# Lexi has arrived!(pics heavy)



## Lexi'sMum (Oct 22, 2009)

We collected Lexi this morning and couldn't resist posting some pics while she is asleep.


----------



## Luvdogs (Aug 15, 2008)

Lexi is stunning :001_wub:


----------



## happysaz133 (Jun 5, 2008)

Aww she's adorable!


----------



## chipthebeagle (Oct 11, 2009)

omg how cute


----------



## k4r4 (Sep 20, 2009)

awwwww little ball of fuzz


----------



## Jazzy (Apr 15, 2009)

Ooh I want her, what a little beauty.:001_wub::001_wub::001_wub::001_wub:


----------



## Lexi'sMum (Oct 22, 2009)

Thanks everyone! We think she is too!


----------



## littlefairy (Oct 8, 2009)

Found you had posted some pics lol, she is such a cutie


----------



## marmite (Sep 22, 2009)

oh wow how cute is lexi?????? what a cutie xx


----------



## niki (Jan 14, 2009)

such a cute little furbaby!


----------



## sequeena (Apr 30, 2009)

Aw another GSD on the forum  she's gorgeous!


----------



## Little Missy (Aug 3, 2009)

_Awwrh, she's the definition of adorable!
I can't wait until we get our German Shepherd puppy!
Gorgeous dog. :001_wub:_​


----------



## Jo P (Dec 10, 2007)

She looks a bundle of gorgeousness. Best of luck with her, hope you have years of fun and happiness


----------



## mitch4 (Oct 31, 2009)

Beautiful just beautiful


----------



## Indie (Nov 6, 2007)

Awwww cute baby xx


----------



## sarahberra (Jun 26, 2009)

Lexi is beautiful! Thanks for sharing the pics. She looks so soft and fluffy too.


----------



## Lexi'sMum (Oct 22, 2009)

Thank You everyone for your nice comments. 
We think she is just the cutest!! 
But we are always biased about our own dogs!
I enjoy looking through the photo gallery because we all have the best looking dogs/puppies and all love showing them off!!!


----------



## LostGirl (Jan 16, 2009)

she is gorgeous!!xx


----------



## colly (Oct 23, 2009)

I love German Shepherds and your Lexi is beautiful, she is going to be a very lovely looking dog.


----------



## lozza84 (Jul 19, 2008)

ahhhhh she is so cute !!!!!!!! i want her, can i have her ? can i can i can i ?


----------



## JANICE199 (Feb 1, 2008)

*She's beautiful i'm so jealous.I love gsd and would have another one tomorow if hubby said yes.*


----------



## Ashantay (Nov 14, 2009)

Aww she is gorgeous!! And how likkle is she!!


----------



## Gourmet Candles (Nov 13, 2009)

How Adorable!

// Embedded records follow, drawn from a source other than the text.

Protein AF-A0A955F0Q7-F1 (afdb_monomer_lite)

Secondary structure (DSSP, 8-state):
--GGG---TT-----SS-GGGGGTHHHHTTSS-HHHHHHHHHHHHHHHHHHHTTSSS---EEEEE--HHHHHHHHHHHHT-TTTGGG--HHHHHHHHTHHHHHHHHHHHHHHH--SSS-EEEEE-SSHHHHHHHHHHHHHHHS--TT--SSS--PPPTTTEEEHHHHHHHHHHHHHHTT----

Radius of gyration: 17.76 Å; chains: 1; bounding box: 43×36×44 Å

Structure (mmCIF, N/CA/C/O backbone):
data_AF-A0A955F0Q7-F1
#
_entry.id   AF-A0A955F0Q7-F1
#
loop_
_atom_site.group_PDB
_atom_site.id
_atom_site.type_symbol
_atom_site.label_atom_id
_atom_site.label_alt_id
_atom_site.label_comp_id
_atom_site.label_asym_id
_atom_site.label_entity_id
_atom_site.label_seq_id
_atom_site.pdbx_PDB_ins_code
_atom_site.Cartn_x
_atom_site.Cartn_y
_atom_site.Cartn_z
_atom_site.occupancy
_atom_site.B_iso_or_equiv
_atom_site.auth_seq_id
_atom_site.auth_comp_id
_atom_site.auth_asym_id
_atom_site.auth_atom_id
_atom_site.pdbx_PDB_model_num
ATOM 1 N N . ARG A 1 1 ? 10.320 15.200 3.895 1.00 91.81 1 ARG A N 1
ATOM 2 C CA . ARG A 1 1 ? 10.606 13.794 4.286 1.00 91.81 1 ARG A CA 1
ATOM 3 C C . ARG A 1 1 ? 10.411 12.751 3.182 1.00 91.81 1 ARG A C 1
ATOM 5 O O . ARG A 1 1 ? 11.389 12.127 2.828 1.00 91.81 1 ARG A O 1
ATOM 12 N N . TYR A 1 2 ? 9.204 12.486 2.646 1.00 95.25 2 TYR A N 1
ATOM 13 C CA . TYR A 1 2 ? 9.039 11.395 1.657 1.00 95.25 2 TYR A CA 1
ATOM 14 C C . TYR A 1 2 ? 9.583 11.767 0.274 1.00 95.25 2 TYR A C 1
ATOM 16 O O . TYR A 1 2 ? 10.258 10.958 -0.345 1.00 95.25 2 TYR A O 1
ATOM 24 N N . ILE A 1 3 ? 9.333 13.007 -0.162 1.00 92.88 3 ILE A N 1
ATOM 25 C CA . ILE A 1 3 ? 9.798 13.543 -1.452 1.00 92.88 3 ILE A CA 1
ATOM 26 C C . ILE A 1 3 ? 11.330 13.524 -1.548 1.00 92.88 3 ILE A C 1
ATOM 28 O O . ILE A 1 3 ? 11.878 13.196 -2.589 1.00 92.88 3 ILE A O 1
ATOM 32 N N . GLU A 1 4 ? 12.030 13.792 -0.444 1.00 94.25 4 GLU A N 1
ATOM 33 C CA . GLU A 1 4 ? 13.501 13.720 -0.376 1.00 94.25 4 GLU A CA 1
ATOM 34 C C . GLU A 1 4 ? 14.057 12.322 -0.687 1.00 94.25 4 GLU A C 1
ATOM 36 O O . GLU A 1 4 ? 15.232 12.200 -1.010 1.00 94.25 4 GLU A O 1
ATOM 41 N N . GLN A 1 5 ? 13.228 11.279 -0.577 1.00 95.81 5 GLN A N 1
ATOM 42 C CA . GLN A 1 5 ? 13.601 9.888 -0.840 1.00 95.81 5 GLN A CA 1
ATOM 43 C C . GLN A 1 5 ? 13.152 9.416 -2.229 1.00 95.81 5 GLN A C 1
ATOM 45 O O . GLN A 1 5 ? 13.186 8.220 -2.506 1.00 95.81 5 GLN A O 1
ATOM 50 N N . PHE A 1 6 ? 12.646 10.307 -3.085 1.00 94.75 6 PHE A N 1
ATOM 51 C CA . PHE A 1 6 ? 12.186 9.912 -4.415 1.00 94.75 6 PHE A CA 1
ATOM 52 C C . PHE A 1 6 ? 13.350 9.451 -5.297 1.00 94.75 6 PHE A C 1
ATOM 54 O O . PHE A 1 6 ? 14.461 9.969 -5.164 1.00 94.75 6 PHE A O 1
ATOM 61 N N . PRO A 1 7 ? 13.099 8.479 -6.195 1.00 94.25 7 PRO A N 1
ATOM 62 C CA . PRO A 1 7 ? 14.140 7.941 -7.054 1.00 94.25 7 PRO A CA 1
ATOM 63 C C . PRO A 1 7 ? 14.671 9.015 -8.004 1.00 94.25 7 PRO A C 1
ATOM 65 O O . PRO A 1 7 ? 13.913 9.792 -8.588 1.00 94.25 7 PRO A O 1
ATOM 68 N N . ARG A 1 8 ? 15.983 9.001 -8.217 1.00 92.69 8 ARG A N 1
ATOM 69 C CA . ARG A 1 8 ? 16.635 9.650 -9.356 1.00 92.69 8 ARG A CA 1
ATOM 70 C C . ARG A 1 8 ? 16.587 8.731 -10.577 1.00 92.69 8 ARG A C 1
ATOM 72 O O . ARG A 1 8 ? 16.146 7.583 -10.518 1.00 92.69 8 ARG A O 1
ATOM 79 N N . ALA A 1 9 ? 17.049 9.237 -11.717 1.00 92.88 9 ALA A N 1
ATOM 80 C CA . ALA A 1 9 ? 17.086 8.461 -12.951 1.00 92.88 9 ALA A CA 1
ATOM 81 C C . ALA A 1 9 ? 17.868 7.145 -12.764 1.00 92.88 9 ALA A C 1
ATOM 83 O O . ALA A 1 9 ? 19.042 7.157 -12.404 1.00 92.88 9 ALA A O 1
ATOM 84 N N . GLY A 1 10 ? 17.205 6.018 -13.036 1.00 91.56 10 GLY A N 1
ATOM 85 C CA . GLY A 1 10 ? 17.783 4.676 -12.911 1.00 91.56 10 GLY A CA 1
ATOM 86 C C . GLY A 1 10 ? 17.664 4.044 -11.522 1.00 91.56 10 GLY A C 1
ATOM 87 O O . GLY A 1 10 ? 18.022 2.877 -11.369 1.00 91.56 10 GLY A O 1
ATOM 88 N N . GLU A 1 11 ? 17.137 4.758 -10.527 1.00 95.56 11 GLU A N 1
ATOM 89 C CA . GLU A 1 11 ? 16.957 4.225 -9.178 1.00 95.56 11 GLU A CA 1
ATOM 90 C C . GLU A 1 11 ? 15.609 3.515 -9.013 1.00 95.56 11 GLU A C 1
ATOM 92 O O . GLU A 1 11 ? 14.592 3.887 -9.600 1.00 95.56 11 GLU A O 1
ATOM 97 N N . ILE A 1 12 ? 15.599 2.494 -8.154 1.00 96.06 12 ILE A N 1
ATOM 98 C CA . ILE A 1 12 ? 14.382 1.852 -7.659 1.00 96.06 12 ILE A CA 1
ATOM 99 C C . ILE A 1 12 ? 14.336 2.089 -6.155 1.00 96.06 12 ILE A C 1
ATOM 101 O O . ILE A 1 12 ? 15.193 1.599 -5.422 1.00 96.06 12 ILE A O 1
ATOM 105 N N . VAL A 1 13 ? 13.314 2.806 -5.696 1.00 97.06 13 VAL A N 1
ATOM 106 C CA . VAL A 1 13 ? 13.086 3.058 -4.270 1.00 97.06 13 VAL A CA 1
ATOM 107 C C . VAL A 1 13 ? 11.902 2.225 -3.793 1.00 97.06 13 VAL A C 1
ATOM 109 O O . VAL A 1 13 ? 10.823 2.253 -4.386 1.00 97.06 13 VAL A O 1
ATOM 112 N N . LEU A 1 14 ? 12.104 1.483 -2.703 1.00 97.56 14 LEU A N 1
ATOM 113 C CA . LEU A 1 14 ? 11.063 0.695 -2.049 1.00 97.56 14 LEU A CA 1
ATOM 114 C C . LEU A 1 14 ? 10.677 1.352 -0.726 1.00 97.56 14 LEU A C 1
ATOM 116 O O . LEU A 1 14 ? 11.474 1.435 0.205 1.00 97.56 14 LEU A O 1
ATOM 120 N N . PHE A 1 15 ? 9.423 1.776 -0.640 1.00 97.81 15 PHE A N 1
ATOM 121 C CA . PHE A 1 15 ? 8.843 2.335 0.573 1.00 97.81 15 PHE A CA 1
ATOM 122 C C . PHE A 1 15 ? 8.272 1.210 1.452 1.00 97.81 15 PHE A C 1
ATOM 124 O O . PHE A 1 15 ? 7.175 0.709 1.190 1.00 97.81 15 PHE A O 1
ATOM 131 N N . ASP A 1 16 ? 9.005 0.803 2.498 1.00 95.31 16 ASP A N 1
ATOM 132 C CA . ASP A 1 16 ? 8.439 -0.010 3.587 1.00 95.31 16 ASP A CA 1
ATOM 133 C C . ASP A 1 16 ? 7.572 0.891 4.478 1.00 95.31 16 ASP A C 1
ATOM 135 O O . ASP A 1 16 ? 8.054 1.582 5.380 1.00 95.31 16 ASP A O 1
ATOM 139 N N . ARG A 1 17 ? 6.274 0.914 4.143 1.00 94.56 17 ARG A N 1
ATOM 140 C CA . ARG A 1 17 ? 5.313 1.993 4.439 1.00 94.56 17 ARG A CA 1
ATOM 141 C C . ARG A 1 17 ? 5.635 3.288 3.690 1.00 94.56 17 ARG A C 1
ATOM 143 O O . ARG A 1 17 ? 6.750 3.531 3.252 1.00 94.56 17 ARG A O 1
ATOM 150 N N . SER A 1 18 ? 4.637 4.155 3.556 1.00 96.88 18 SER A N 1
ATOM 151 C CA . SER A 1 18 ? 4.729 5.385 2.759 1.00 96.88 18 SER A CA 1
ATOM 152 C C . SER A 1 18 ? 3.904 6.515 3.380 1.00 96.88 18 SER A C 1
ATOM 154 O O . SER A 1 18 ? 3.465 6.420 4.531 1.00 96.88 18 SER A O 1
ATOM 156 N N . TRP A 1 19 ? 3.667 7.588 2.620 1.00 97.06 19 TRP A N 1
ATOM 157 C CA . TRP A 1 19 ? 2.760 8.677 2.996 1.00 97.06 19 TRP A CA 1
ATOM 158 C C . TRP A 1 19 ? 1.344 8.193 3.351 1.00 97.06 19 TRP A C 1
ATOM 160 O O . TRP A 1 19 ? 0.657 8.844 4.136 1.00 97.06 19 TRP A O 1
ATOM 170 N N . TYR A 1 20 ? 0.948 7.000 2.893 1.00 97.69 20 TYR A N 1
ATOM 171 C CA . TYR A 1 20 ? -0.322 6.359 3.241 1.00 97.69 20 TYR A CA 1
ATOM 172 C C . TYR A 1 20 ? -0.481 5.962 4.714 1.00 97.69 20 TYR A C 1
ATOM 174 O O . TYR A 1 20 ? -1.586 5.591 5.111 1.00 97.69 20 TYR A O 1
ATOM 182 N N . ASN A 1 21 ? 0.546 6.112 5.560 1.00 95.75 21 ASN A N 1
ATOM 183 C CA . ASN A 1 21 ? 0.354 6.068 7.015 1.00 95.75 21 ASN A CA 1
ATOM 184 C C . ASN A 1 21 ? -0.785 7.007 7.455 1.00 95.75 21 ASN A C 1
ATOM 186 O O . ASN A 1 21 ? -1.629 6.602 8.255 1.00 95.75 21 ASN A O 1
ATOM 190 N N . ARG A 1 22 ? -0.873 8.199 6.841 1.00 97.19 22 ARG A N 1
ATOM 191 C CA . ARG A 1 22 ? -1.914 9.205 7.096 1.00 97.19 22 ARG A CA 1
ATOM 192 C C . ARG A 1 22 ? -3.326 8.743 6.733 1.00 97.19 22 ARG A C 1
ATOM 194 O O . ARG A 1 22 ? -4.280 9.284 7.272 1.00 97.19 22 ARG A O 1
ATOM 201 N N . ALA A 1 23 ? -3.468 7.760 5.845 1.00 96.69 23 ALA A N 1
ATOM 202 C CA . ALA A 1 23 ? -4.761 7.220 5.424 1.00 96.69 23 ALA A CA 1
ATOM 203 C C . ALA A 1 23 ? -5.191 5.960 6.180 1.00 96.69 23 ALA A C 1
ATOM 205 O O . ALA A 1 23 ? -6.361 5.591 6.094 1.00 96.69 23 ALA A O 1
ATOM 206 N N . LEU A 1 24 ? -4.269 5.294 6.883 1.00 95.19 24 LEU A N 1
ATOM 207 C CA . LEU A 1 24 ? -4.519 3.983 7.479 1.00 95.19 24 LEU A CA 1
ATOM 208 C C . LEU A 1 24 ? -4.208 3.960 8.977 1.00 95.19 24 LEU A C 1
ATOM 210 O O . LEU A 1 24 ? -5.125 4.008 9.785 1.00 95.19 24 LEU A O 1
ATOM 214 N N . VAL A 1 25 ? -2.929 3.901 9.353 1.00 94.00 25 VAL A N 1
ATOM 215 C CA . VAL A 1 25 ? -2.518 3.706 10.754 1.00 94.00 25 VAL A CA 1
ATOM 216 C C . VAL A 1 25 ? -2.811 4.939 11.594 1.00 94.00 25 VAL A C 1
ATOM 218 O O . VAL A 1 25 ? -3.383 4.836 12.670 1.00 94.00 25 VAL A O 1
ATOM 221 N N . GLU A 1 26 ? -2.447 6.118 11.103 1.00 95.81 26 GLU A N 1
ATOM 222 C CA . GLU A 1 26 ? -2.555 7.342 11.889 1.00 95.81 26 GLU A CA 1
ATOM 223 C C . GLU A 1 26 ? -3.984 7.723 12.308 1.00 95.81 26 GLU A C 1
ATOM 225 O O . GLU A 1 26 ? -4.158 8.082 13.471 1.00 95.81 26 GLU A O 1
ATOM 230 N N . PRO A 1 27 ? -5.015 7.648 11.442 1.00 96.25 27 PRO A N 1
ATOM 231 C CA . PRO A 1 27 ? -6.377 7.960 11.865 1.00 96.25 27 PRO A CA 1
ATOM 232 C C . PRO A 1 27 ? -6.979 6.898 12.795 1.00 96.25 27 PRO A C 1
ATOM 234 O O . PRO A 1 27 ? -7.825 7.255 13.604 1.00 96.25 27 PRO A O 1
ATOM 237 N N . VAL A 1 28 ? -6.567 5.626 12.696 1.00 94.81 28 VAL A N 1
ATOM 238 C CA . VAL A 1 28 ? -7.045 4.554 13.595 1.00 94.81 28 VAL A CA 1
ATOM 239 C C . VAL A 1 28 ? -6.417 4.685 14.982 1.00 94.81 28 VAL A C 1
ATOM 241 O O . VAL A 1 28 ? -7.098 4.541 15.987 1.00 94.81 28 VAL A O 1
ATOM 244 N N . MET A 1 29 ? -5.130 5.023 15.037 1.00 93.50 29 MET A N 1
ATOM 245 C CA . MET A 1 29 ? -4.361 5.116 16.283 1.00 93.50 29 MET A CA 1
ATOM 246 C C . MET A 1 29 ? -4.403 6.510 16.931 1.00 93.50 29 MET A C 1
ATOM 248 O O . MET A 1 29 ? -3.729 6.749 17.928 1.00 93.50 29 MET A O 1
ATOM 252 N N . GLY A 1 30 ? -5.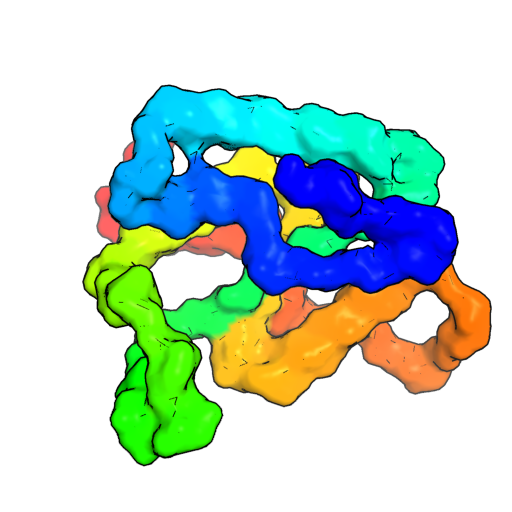127 7.469 16.345 1.00 94.38 30 GLY A N 1
ATOM 253 C CA . GLY A 1 30 ? -5.205 8.841 16.859 1.00 94.38 30 GLY A CA 1
ATOM 254 C C . GLY A 1 30 ? -3.931 9.680 16.676 1.00 94.38 30 GLY A C 1
ATOM 255 O O . GLY A 1 30 ? -3.795 10.731 17.296 1.00 94.38 30 GLY A O 1
ATOM 256 N N . PHE A 1 31 ? -3.003 9.273 15.804 1.00 95.69 31 PHE A N 1
ATOM 257 C CA . PHE A 1 31 ? -1.763 10.019 15.523 1.00 95.69 31 PHE A CA 1
ATOM 258 C C . PHE A 1 31 ? -1.962 11.206 14.572 1.00 95.69 31 PHE A C 1
ATOM 260 O O . PHE A 1 31 ? -1.048 12.006 14.361 1.00 95.69 31 PHE A O 1
ATOM 267 N N . CYS A 1 32 ? -3.156 11.345 13.996 1.00 97.56 32 CYS A N 1
ATOM 268 C CA . CYS A 1 32 ? -3.540 12.525 13.238 1.00 97.56 32 CYS A CA 1
ATOM 269 C C . CYS A 1 32 ? -4.961 12.970 13.579 1.00 97.56 32 CYS A C 1
ATOM 271 O O . CYS A 1 32 ? -5.837 12.162 13.884 1.00 97.56 32 CYS A O 1
ATOM 273 N N . THR A 1 33 ? -5.206 14.271 13.463 1.00 98.19 33 THR A N 1
ATOM 274 C CA . THR A 1 33 ? -6.550 14.835 13.614 1.00 98.19 33 THR A CA 1
ATOM 275 C C . THR A 1 33 ? -7.446 14.454 12.426 1.00 98.19 33 THR A C 1
ATOM 277 O O . THR A 1 33 ? -6.954 14.311 11.300 1.00 98.19 33 THR A O 1
ATOM 280 N N . PRO A 1 34 ? -8.781 14.412 12.602 1.00 97.19 34 PRO A N 1
ATOM 281 C CA . PRO A 1 34 ? -9.712 14.189 11.494 1.00 97.19 34 PRO A CA 1
ATOM 282 C C . PRO A 1 34 ? -9.538 15.190 10.342 1.00 97.19 34 PRO A C 1
ATOM 284 O O . PRO A 1 34 ? -9.724 14.839 9.178 1.00 97.19 34 PRO A O 1
ATOM 287 N N . ARG A 1 35 ? -9.140 16.435 10.650 1.00 98.00 35 ARG A N 1
ATOM 288 C CA . ARG A 1 35 ? -8.827 17.461 9.644 1.00 98.00 35 ARG A CA 1
ATOM 289 C C . ARG A 1 35 ? -7.611 17.074 8.801 1.00 98.00 35 ARG A C 1
ATOM 291 O O . ARG A 1 35 ? -7.697 17.136 7.583 1.00 98.00 35 ARG A O 1
ATOM 298 N N . GLN A 1 36 ? -6.517 16.642 9.431 1.00 98.00 36 GLN A N 1
ATOM 299 C CA . GLN A 1 36 ? -5.307 16.203 8.720 1.00 98.00 36 GLN A CA 1
ATOM 300 C C . GLN A 1 36 ? -5.572 14.981 7.835 1.00 98.00 36 GLN A C 1
ATOM 302 O O . GLN A 1 36 ? -5.081 14.931 6.711 1.00 98.00 36 GLN A O 1
ATOM 307 N N . TYR A 1 37 ? -6.361 14.017 8.320 1.00 98.19 37 TYR A N 1
ATOM 308 C CA . TYR A 1 37 ? -6.787 12.870 7.516 1.00 98.19 37 TYR A CA 1
ATOM 309 C C . TYR A 1 37 ? -7.570 13.311 6.273 1.00 98.19 37 TYR A C 1
ATOM 311 O O . TYR A 1 37 ? -7.241 12.903 5.161 1.00 98.19 37 TYR A O 1
ATOM 319 N N . ARG A 1 38 ? -8.592 14.164 6.443 1.00 97.56 38 ARG A N 1
ATOM 320 C CA . ARG A 1 38 ? -9.416 14.641 5.320 1.00 97.56 38 ARG A CA 1
ATOM 321 C C . ARG A 1 38 ? -8.599 15.415 4.294 1.00 97.56 38 ARG A C 1
ATOM 323 O O . ARG A 1 38 ? -8.780 15.179 3.105 1.00 97.56 38 ARG A O 1
ATOM 330 N N . GLU A 1 39 ? -7.706 16.284 4.756 1.00 97.88 39 GLU A N 1
ATOM 331 C CA . GLU A 1 39 ? -6.833 17.059 3.874 1.00 97.88 39 GLU A CA 1
ATOM 332 C C . GLU A 1 39 ? -5.924 16.140 3.056 1.00 97.88 39 GLU A C 1
ATOM 334 O O . GLU A 1 39 ? -5.905 16.222 1.834 1.00 97.88 39 GLU A O 1
ATOM 339 N N . PHE A 1 40 ? -5.270 15.174 3.708 1.00 98.12 40 PHE A N 1
ATOM 340 C CA . PHE A 1 40 ? -4.454 14.180 3.013 1.00 98.12 40 PHE A CA 1
ATOM 341 C C . PHE A 1 40 ? -5.256 13.402 1.965 1.00 98.12 40 PHE A C 1
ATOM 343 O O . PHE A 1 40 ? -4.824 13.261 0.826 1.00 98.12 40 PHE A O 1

Lexie is so cute


----------



## Lexi'sMum (Oct 22, 2009)

lozza84 said:


> ahhhhh she is so cute !!!!!!!! i want her, can i have her ? can i can i can i ?


Err, sorry no!! She's all mine! Well the families But she loves me the most


----------



## Vixie (Nov 17, 2007)

she is just adorable, so so cute


----------



## Grant (Sep 17, 2009)

Aww she's such a stunner!!


----------